I can cast from Chrome on Windows, but can't see any way of doing this on FreeBSD.... Can't remember what I did on Windows but I did configure it some months ago. It would be nice to know if it is possible on FreeBSD before I spend any more time looking for a solution.


----------



## balanga (Apr 6, 2020)

Just noticed that I'm actually able to cast from Chrome but from YouTube whilst running under Chrome.

When using YouTube I see an extra icon among the controls at the bottom right hand side of the screen. When the cursor is over this icon it shows 'Play on TV'.
From what I have read it is possible to cast any Chrome tab to TV by clicking on the Chrome Control icon (three vertical dots at the top right hand corner of the screen). One of the options is (or may be) Cast which show which device you can cast to.. On my  system, it identifies a device but then tells me it is not suitable even though YouTube has no problems using it.

Now when using Chromium on FreeBSD, I get a msg saying that no devices are detected for Casting. Does this suggest a missing device driver in FreeBSD or Chromium being built without options to enable casting?


----------



## drhowarddrfine (Apr 6, 2020)

You can't using Chromium. Chrome, itself, only runs on Windows.


----------



## balanga (Apr 6, 2020)

So is Casting a feature only available in Chrome because of underlying capabilities of Windows?


----------



## rawthey (Apr 8, 2020)

balanga said:


> Can anyone tell me if you can cast to TV from Chromium on FreeBSD?
> 
> I can cast from Chrome on Windows, but can't see any way of doing this on FreeBSD.... Can't remember what I did on Windows but I did configure it some months ago. It would be nice to know if it is possible on FreeBSD before I spend any more time looking for a solution.

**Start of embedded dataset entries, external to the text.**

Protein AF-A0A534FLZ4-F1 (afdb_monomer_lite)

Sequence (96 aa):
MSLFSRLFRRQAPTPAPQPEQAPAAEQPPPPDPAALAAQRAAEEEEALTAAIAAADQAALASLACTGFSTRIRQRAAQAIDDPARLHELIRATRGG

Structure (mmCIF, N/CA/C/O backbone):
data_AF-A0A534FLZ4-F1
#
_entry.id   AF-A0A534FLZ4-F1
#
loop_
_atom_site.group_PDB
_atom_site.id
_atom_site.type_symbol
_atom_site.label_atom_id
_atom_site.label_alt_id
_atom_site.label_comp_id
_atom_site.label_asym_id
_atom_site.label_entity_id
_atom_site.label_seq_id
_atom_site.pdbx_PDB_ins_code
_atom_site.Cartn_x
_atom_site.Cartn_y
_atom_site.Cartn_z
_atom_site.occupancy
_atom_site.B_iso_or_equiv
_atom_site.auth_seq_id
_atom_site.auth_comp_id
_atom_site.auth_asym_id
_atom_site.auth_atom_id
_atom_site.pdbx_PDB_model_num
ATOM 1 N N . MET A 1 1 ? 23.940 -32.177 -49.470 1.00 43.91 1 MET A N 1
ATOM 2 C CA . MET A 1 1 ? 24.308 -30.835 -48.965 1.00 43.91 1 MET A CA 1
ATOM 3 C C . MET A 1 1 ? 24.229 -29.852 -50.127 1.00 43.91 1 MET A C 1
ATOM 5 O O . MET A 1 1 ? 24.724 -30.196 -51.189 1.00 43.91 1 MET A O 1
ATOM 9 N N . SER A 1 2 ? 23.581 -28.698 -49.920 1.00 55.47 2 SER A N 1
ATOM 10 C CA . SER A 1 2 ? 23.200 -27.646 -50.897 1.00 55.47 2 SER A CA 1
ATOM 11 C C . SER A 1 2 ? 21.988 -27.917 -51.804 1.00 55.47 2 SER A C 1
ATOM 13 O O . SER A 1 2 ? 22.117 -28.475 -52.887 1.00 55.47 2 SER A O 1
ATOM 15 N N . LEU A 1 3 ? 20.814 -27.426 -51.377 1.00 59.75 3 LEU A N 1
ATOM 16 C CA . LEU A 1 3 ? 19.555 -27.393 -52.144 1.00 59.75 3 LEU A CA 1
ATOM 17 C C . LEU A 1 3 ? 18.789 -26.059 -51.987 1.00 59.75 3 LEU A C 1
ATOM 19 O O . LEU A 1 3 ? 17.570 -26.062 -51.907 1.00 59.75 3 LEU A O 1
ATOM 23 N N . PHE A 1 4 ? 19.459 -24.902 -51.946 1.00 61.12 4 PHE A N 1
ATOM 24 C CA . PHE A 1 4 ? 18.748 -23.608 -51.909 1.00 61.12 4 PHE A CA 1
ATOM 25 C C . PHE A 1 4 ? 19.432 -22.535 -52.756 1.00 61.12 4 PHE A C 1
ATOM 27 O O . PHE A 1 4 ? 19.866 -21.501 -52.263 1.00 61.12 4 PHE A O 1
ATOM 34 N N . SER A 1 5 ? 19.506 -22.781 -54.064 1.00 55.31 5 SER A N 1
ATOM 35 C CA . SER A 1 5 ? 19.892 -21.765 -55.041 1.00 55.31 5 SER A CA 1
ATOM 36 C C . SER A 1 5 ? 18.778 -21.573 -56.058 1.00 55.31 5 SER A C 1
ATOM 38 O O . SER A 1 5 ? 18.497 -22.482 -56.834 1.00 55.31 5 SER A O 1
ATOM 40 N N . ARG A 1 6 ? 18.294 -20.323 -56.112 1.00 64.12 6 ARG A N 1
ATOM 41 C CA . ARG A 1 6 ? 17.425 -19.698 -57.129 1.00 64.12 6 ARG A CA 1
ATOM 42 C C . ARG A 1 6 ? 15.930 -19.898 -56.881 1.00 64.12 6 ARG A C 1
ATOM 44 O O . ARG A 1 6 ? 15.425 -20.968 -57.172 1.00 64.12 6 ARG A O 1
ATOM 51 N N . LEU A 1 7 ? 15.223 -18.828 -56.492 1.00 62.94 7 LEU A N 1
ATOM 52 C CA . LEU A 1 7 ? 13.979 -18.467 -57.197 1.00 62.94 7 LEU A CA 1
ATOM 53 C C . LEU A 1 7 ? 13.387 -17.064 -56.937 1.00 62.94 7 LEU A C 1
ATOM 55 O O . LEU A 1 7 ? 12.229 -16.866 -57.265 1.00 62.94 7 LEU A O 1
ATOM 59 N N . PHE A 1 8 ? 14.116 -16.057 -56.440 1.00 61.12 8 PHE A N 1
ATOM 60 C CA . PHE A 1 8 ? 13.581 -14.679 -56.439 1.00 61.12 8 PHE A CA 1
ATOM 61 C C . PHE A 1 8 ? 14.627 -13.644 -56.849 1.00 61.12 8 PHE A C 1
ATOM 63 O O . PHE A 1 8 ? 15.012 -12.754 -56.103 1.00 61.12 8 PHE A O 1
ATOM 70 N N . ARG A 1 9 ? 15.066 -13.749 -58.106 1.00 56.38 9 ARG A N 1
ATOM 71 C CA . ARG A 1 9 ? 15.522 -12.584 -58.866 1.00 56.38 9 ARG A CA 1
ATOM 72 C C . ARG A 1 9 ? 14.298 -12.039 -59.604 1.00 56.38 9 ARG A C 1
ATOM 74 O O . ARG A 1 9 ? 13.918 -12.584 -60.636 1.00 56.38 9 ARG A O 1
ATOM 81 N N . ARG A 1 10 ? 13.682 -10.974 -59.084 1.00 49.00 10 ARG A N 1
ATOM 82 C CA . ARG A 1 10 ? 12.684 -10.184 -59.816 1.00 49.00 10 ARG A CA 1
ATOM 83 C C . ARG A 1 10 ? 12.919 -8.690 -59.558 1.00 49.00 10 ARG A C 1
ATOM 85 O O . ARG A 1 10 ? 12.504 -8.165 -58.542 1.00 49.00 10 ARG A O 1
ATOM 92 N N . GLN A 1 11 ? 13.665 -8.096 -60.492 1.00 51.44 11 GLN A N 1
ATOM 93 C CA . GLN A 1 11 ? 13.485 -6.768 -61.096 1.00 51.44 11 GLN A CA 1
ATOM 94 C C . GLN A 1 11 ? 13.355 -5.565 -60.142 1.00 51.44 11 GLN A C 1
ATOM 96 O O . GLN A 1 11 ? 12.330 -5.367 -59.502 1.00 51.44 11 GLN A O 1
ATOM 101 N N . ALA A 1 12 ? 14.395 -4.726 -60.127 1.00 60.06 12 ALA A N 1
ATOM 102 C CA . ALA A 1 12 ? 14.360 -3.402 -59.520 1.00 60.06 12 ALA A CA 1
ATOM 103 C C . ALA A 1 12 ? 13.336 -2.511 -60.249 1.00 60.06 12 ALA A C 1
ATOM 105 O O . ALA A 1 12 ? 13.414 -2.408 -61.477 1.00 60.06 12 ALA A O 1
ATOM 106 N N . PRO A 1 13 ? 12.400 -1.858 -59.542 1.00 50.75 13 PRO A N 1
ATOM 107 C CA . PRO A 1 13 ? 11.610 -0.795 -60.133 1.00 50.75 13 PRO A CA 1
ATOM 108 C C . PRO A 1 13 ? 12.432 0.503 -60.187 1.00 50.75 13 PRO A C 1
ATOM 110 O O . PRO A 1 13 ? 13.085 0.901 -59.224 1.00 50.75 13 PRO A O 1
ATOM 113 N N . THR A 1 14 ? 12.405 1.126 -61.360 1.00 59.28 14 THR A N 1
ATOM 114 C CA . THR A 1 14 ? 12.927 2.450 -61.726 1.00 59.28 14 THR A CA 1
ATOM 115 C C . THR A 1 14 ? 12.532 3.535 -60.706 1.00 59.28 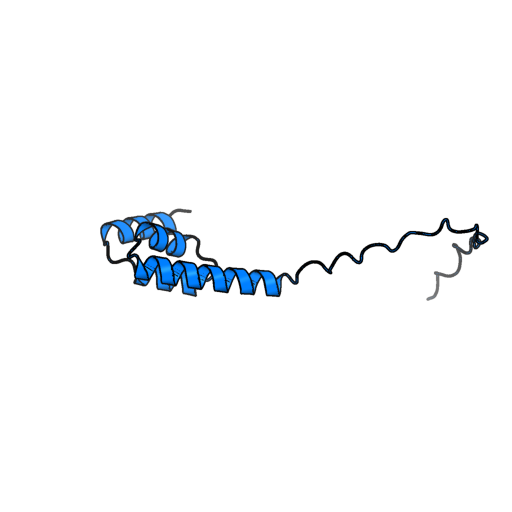14 THR A C 1
ATOM 117 O O . THR A 1 14 ? 11.400 3.500 -60.219 1.00 59.28 14 THR A O 1
ATOM 120 N N . PRO A 1 15 ? 13.393 4.526 -60.389 1.00 53.28 15 PRO A N 1
ATOM 121 C CA . PRO A 1 15 ? 13.026 5.604 -59.475 1.00 53.28 15 PRO A CA 1
ATOM 122 C C . PRO A 1 15 ? 12.020 6.547 -60.151 1.00 53.28 15 PRO A C 1
ATOM 124 O O . PRO A 1 15 ? 12.345 7.226 -61.122 1.00 53.28 15 PRO A O 1
ATOM 127 N N . ALA A 1 16 ? 10.790 6.581 -59.640 1.00 56.81 16 ALA A N 1
ATOM 128 C CA . ALA A 1 16 ? 9.845 7.666 -59.890 1.00 56.81 16 ALA A CA 1
ATOM 129 C C . ALA A 1 16 ? 10.079 8.781 -58.849 1.00 56.81 16 ALA A C 1
ATOM 131 O O . ALA A 1 16 ? 10.463 8.470 -57.718 1.00 56.81 16 ALA A O 1
ATOM 132 N N . PRO A 1 17 ? 9.889 10.064 -59.211 1.00 52.56 17 PRO A N 1
ATOM 133 C CA . PRO A 1 17 ? 10.226 11.193 -58.350 1.00 52.56 17 PRO A CA 1
ATOM 134 C C . PRO A 1 17 ? 9.380 11.149 -57.076 1.00 52.56 17 PRO A C 1
ATOM 136 O O . PRO A 1 17 ? 8.150 11.122 -57.133 1.00 52.56 17 PRO A O 1
ATOM 139 N N . GLN A 1 18 ? 10.055 11.109 -55.927 1.00 54.16 18 GLN A N 1
ATOM 140 C CA . GLN A 1 18 ? 9.407 11.240 -54.630 1.00 54.16 18 GLN A CA 1
ATOM 141 C C . GLN A 1 18 ? 8.746 12.624 -54.555 1.00 54.16 18 GLN A C 1
ATOM 143 O O . GLN A 1 18 ? 9.434 13.620 -54.786 1.00 54.16 18 GLN A O 1
ATOM 148 N N . PRO A 1 19 ? 7.446 12.729 -54.226 1.00 51.34 19 PRO A N 1
ATOM 149 C CA . PRO A 1 19 ? 6.937 13.970 -53.678 1.00 51.34 19 PRO A CA 1
ATOM 150 C C . PRO A 1 19 ? 7.675 14.205 -52.360 1.00 51.34 19 PRO A C 1
ATOM 152 O O . PRO A 1 19 ? 7.742 13.316 -51.511 1.00 51.34 19 PRO A O 1
ATOM 155 N N . GLU A 1 20 ? 8.274 15.384 -52.257 1.00 55.88 20 GLU A N 1
ATOM 156 C CA . GLU A 1 20 ? 8.994 15.918 -51.109 1.00 55.88 20 GLU A CA 1
ATOM 157 C C . GLU A 1 20 ? 8.218 15.617 -49.819 1.00 55.88 20 GLU A C 1
ATOM 159 O O . GLU A 1 20 ? 7.213 16.256 -49.499 1.00 55.88 20 GLU A O 1
ATOM 164 N N . GLN A 1 21 ? 8.635 14.562 -49.112 1.00 52.81 21 GLN A N 1
ATOM 165 C CA . GLN A 1 21 ? 8.132 14.271 -47.781 1.00 52.81 21 GLN A CA 1
ATOM 166 C C . GLN A 1 21 ? 8.662 15.380 -46.880 1.00 52.81 21 GLN A C 1
ATOM 168 O O . GLN A 1 21 ? 9.851 15.430 -46.565 1.00 52.81 21 GLN A O 1
ATOM 173 N N . ALA A 1 22 ? 7.755 16.277 -46.492 1.00 56.19 22 ALA A N 1
ATOM 174 C CA . ALA A 1 22 ? 7.925 17.164 -45.352 1.00 56.19 22 ALA A CA 1
ATOM 175 C C . ALA A 1 22 ? 8.552 16.379 -44.183 1.00 56.19 22 ALA A C 1
ATOM 177 O O . ALA A 1 22 ? 8.217 15.201 -44.016 1.00 56.19 22 ALA A O 1
ATOM 178 N N . PRO A 1 23 ? 9.460 16.986 -43.395 1.00 49.66 23 PRO A N 1
ATOM 179 C CA . PRO A 1 23 ? 10.242 16.263 -42.404 1.00 49.66 23 PRO A CA 1
ATOM 180 C C . PRO A 1 23 ? 9.288 15.530 -41.467 1.00 49.66 23 PRO A C 1
ATOM 182 O O . PRO A 1 23 ? 8.495 16.149 -40.754 1.00 49.66 23 PRO A O 1
ATOM 185 N N . ALA A 1 24 ? 9.339 14.199 -41.521 1.00 55.31 24 ALA A N 1
ATOM 186 C CA . ALA A 1 24 ? 8.682 13.353 -40.551 1.00 55.31 24 ALA A CA 1
ATOM 187 C C . ALA A 1 24 ? 9.237 13.770 -39.191 1.00 55.31 24 ALA A C 1
ATOM 189 O O . ALA A 1 24 ? 10.424 13.587 -38.922 1.00 55.31 24 ALA A O 1
ATOM 190 N N . ALA A 1 25 ? 8.391 14.405 -38.381 1.00 60.22 25 ALA A N 1
ATOM 191 C CA . ALA A 1 25 ? 8.687 14.659 -36.988 1.00 60.22 25 ALA A CA 1
ATOM 192 C C . ALA A 1 25 ? 9.098 13.318 -36.376 1.00 60.22 25 ALA A C 1
ATOM 194 O O . ALA A 1 25 ? 8.303 12.378 -36.334 1.00 60.22 25 ALA A O 1
ATOM 195 N N . GLU A 1 26 ? 10.369 13.231 -36.003 1.00 60.00 26 GLU A N 1
ATOM 196 C CA . GLU A 1 26 ? 10.980 12.092 -35.344 1.00 60.00 26 GLU A CA 1
ATOM 197 C C . GLU A 1 26 ? 10.160 11.812 -34.083 1.00 60.00 26 GLU A C 1
ATOM 199 O O . GLU A 1 26 ? 10.229 12.548 -33.097 1.00 60.00 26 GLU A O 1
ATOM 204 N N . GLN A 1 27 ? 9.269 10.816 -34.150 1.00 61.75 27 GLN A N 1
ATOM 205 C CA . GLN A 1 27 ? 8.554 10.374 -32.963 1.00 61.75 27 G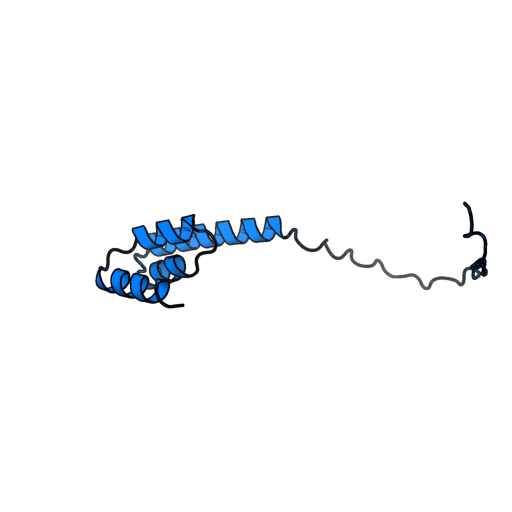LN A CA 1
ATOM 206 C C . GLN A 1 27 ? 9.621 9.878 -31.985 1.00 61.75 27 GLN A C 1
ATOM 208 O O . GLN A 1 27 ? 10.431 9.030 -32.374 1.00 61.75 27 GLN A O 1
ATOM 213 N N . PRO A 1 28 ? 9.659 10.400 -30.745 1.00 69.75 28 PRO A N 1
ATOM 214 C CA . PRO A 1 28 ? 10.634 9.946 -29.772 1.00 69.75 28 PRO A CA 1
ATOM 215 C C . PRO A 1 28 ? 10.501 8.427 -29.607 1.00 69.75 28 PRO A C 1
ATOM 217 O O . PRO A 1 28 ? 9.383 7.900 -29.686 1.00 69.75 28 PRO A O 1
ATOM 220 N N . PRO A 1 29 ? 11.621 7.709 -29.403 1.00 72.38 29 PRO A N 1
ATOM 221 C CA . PRO A 1 29 ? 11.573 6.275 -29.177 1.00 72.38 29 PRO A CA 1
ATOM 222 C C . PRO A 1 29 ? 10.606 5.975 -28.022 1.00 72.38 29 PRO A C 1
ATOM 224 O O . PRO A 1 29 ? 10.529 6.765 -27.072 1.00 72.38 29 PRO A O 1
ATOM 227 N N . PRO A 1 30 ? 9.845 4.865 -28.091 1.00 74.62 30 PRO A N 1
ATOM 228 C CA . PRO A 1 30 ? 8.955 4.487 -27.005 1.00 74.62 30 PRO A CA 1
ATOM 229 C C . PRO A 1 30 ? 9.753 4.434 -25.694 1.00 74.62 30 PRO A C 1
ATOM 231 O O . PRO A 1 30 ? 10.895 3.962 -25.701 1.00 74.62 30 PRO A O 1
ATOM 234 N N . PRO A 1 31 ? 9.188 4.944 -24.585 1.00 76.44 31 PRO A N 1
ATOM 235 C CA . PRO A 1 31 ? 9.900 5.017 -23.320 1.00 76.44 31 PRO A CA 1
ATOM 236 C C . PRO A 1 31 ? 10.365 3.626 -22.894 1.00 76.44 31 PRO A C 1
ATOM 238 O O . PRO A 1 31 ? 9.612 2.652 -22.982 1.00 76.44 31 PRO A O 1
ATOM 241 N N . ASP A 1 32 ? 11.612 3.552 -22.429 1.00 88.12 32 ASP A N 1
ATOM 242 C CA . ASP A 1 32 ? 12.194 2.319 -21.914 1.00 88.12 32 ASP A CA 1
ATOM 243 C C . ASP A 1 32 ? 11.296 1.770 -20.786 1.00 88.12 32 ASP A C 1
ATOM 245 O O . ASP A 1 32 ? 11.041 2.480 -19.804 1.00 88.12 32 ASP A O 1
ATOM 249 N N . PRO A 1 33 ? 10.792 0.526 -20.891 1.00 87.06 33 PRO A N 1
ATOM 250 C CA . PRO A 1 33 ? 9.966 -0.071 -19.846 1.00 87.06 33 PRO A CA 1
ATOM 251 C C . PRO A 1 33 ? 10.664 -0.090 -18.479 1.00 87.06 33 PRO A C 1
ATOM 253 O O . PRO A 1 33 ? 9.985 0.015 -17.455 1.00 87.06 33 PRO A O 1
ATOM 256 N N . ALA A 1 34 ? 11.998 -0.176 -18.440 1.00 87.25 34 ALA A N 1
ATOM 257 C CA . ALA A 1 34 ? 12.759 -0.094 -17.199 1.00 87.25 34 ALA A CA 1
ATOM 258 C C . ALA A 1 34 ? 12.691 1.310 -16.579 1.00 87.25 34 ALA A C 1
ATOM 260 O O . ALA A 1 34 ? 12.495 1.437 -15.369 1.00 87.25 34 ALA A O 1
ATOM 261 N N . ALA A 1 35 ? 12.773 2.360 -17.400 1.00 89.06 35 ALA A N 1
ATOM 262 C CA . ALA A 1 35 ? 12.619 3.739 -16.944 1.00 89.06 35 ALA A CA 1
ATOM 263 C C . ALA A 1 35 ? 11.206 3.994 -16.394 1.00 89.06 35 ALA A C 1
ATOM 265 O O . ALA A 1 35 ? 11.058 4.592 -15.330 1.00 89.06 35 ALA A O 1
ATOM 266 N N . LEU A 1 36 ? 10.172 3.462 -17.055 1.00 89.38 36 LEU A N 1
ATOM 267 C CA . LEU A 1 36 ? 8.791 3.554 -16.567 1.00 89.38 36 LEU A CA 1
ATOM 268 C C . LEU A 1 36 ? 8.592 2.826 -15.232 1.00 89.38 36 LEU A C 1
ATOM 270 O O . LEU A 1 36 ? 7.903 3.333 -14.349 1.00 89.38 36 LEU A O 1
ATOM 274 N N . ALA A 1 37 ? 9.181 1.640 -15.065 1.00 86.69 37 ALA A N 1
ATOM 275 C CA . ALA A 1 37 ? 9.102 0.901 -13.808 1.00 86.69 37 ALA A CA 1
ATOM 276 C C . ALA A 1 37 ? 9.811 1.645 -12.664 1.00 86.69 37 ALA A C 1
ATOM 278 O O . ALA A 1 37 ? 9.283 1.708 -11.554 1.00 86.69 37 ALA A O 1
ATOM 279 N N . ALA A 1 38 ? 10.975 2.241 -12.940 1.00 87.75 38 ALA A N 1
ATOM 280 C CA . ALA A 1 38 ? 11.708 3.048 -11.970 1.00 87.75 38 ALA A CA 1
ATOM 281 C C . ALA A 1 38 ? 10.922 4.298 -11.552 1.00 87.75 38 ALA A C 1
ATOM 283 O O . ALA A 1 38 ? 10.855 4.610 -10.364 1.00 87.75 38 ALA A O 1
ATOM 284 N N . GLN A 1 39 ? 10.282 4.974 -12.508 1.00 90.69 39 GLN A N 1
ATOM 285 C CA . GLN A 1 39 ? 9.453 6.144 -12.234 1.00 90.69 39 GLN A CA 1
ATOM 286 C C . GLN A 1 39 ? 8.262 5.796 -11.334 1.00 90.69 39 GLN A C 1
ATOM 288 O O . GLN A 1 39 ? 8.078 6.431 -10.301 1.00 90.69 39 GLN A O 1
ATOM 293 N N . ARG A 1 40 ? 7.524 4.723 -11.650 1.00 89.12 40 ARG A N 1
ATOM 294 C CA . ARG A 1 40 ? 6.416 4.260 -10.796 1.00 89.12 40 ARG A CA 1
ATOM 295 C C . ARG A 1 40 ? 6.874 3.899 -9.388 1.00 89.12 40 ARG A C 1
ATOM 297 O O . ARG A 1 40 ? 6.177 4.196 -8.428 1.00 89.12 40 ARG A O 1
ATOM 304 N N . ALA A 1 41 ? 8.039 3.264 -9.252 1.00 89.19 41 ALA A N 1
ATOM 305 C CA . ALA A 1 41 ? 8.582 2.929 -7.939 1.00 89.19 41 ALA A CA 1
ATOM 306 C C . ALA A 1 41 ? 8.905 4.184 -7.108 1.00 89.19 41 ALA A C 1
ATOM 308 O O . ALA A 1 41 ? 8.694 4.178 -5.898 1.00 89.19 41 ALA A O 1
ATOM 309 N N . ALA A 1 42 ? 9.389 5.254 -7.747 1.00 93.00 42 ALA A N 1
ATOM 310 C CA . ALA A 1 42 ? 9.644 6.529 -7.081 1.00 93.00 42 ALA A CA 1
ATOM 311 C C . ALA A 1 42 ? 8.341 7.228 -6.658 1.00 93.00 42 ALA A C 1
ATOM 313 O O . ALA A 1 42 ? 8.223 7.640 -5.506 1.00 93.00 42 ALA A O 1
ATOM 314 N N . GLU A 1 43 ? 7.355 7.301 -7.556 1.00 94.75 43 GLU A N 1
ATOM 315 C CA . GLU A 1 43 ? 6.032 7.881 -7.274 1.00 94.75 43 GLU A CA 1
ATOM 316 C C . GLU A 1 43 ? 5.332 7.159 -6.117 1.00 94.75 43 GLU A C 1
ATOM 318 O O . GLU A 1 43 ? 4.730 7.779 -5.243 1.00 94.75 43 GLU A O 1
ATOM 323 N N . GLU A 1 44 ? 5.436 5.833 -6.071 1.00 93.81 44 GLU A N 1
ATOM 324 C CA . GLU A 1 44 ? 4.811 5.038 -5.021 1.00 93.81 44 GLU A CA 1
ATOM 325 C C . GLU A 1 44 ? 5.526 5.179 -3.665 1.00 93.81 44 GLU A C 1
ATOM 327 O O . GLU A 1 44 ? 4.880 5.181 -2.617 1.00 93.81 44 GLU A O 1
ATOM 332 N N . GLU A 1 45 ? 6.852 5.346 -3.658 1.00 96.31 45 GLU A N 1
ATOM 333 C CA . GLU A 1 45 ? 7.611 5.650 -2.438 1.00 96.31 45 GLU A CA 1
ATOM 334 C C . GLU A 1 45 ? 7.262 7.046 -1.890 1.00 96.31 45 GLU A C 1
ATOM 336 O O . GLU A 1 45 ? 7.143 7.234 -0.673 1.00 96.31 45 GLU A O 1
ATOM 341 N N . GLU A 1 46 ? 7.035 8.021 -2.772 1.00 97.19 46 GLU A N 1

Click the 3 vertical dots icon at the top right


Then select 'cast' from the dropdown menu.

Works here with chromium-80.0.3987.149 on FreeBSD 12.1-RELEASE


----------



## balanga (Apr 8, 2020)

rawthey said:


> Click the 3 vertical dots icon at the top right
> View attachment 7717
> Then select 'cast' from the dropdown menu.
> 
> Works here with chromium-80.0.3987.149 on FreeBSD 12.1-RELEASE


Good to know that it works for. Can you also cast YouTube?

I did previously see that a device was found but it wasn't suitable, the I came across this link

https://askubuntu.com/questions/825...romecast-no-longer-works-and-cant-find-device

and tried changing a few things after opening up  *chrome://flags/#media-router* so must have messed up something.

Will try to 'unmess' it.


----------



## rawthey (Apr 9, 2020)

balanga said:


> Good to know that it works for. Can you also cast YouTube?
> 
> I did previously see that a device was found but it wasn't suitable, the I came across this link
> 
> ...



Yes the cast icon appears in YouTube videos and works just the same way as the cast option from the Chromium toolbar.

I'm using s bog standard installation of Chromium without any extensions.

I've searched chrome://flags for all instances of the word 'media' and they're all set to default as listed in the attached PDF although the word 'Default' on the buttons didn't get through to the file.


----------



## balanga (Apr 13, 2020)

What I can't get a handle on is the underlying technology on which casting works... Is there a particulary device driver included in FreeBSD which enables it to work? And is there a command line program which can be run to scan for suitable devices to cast to?


----------



## rawthey (Apr 13, 2020)

balanga said:


> What I can't get a handle on is the underlying technology on which casting works... Is there a particulary device driver included in FreeBSD which enables it to work? And is there a command line program which can be run to scan for suitable devices to cast to?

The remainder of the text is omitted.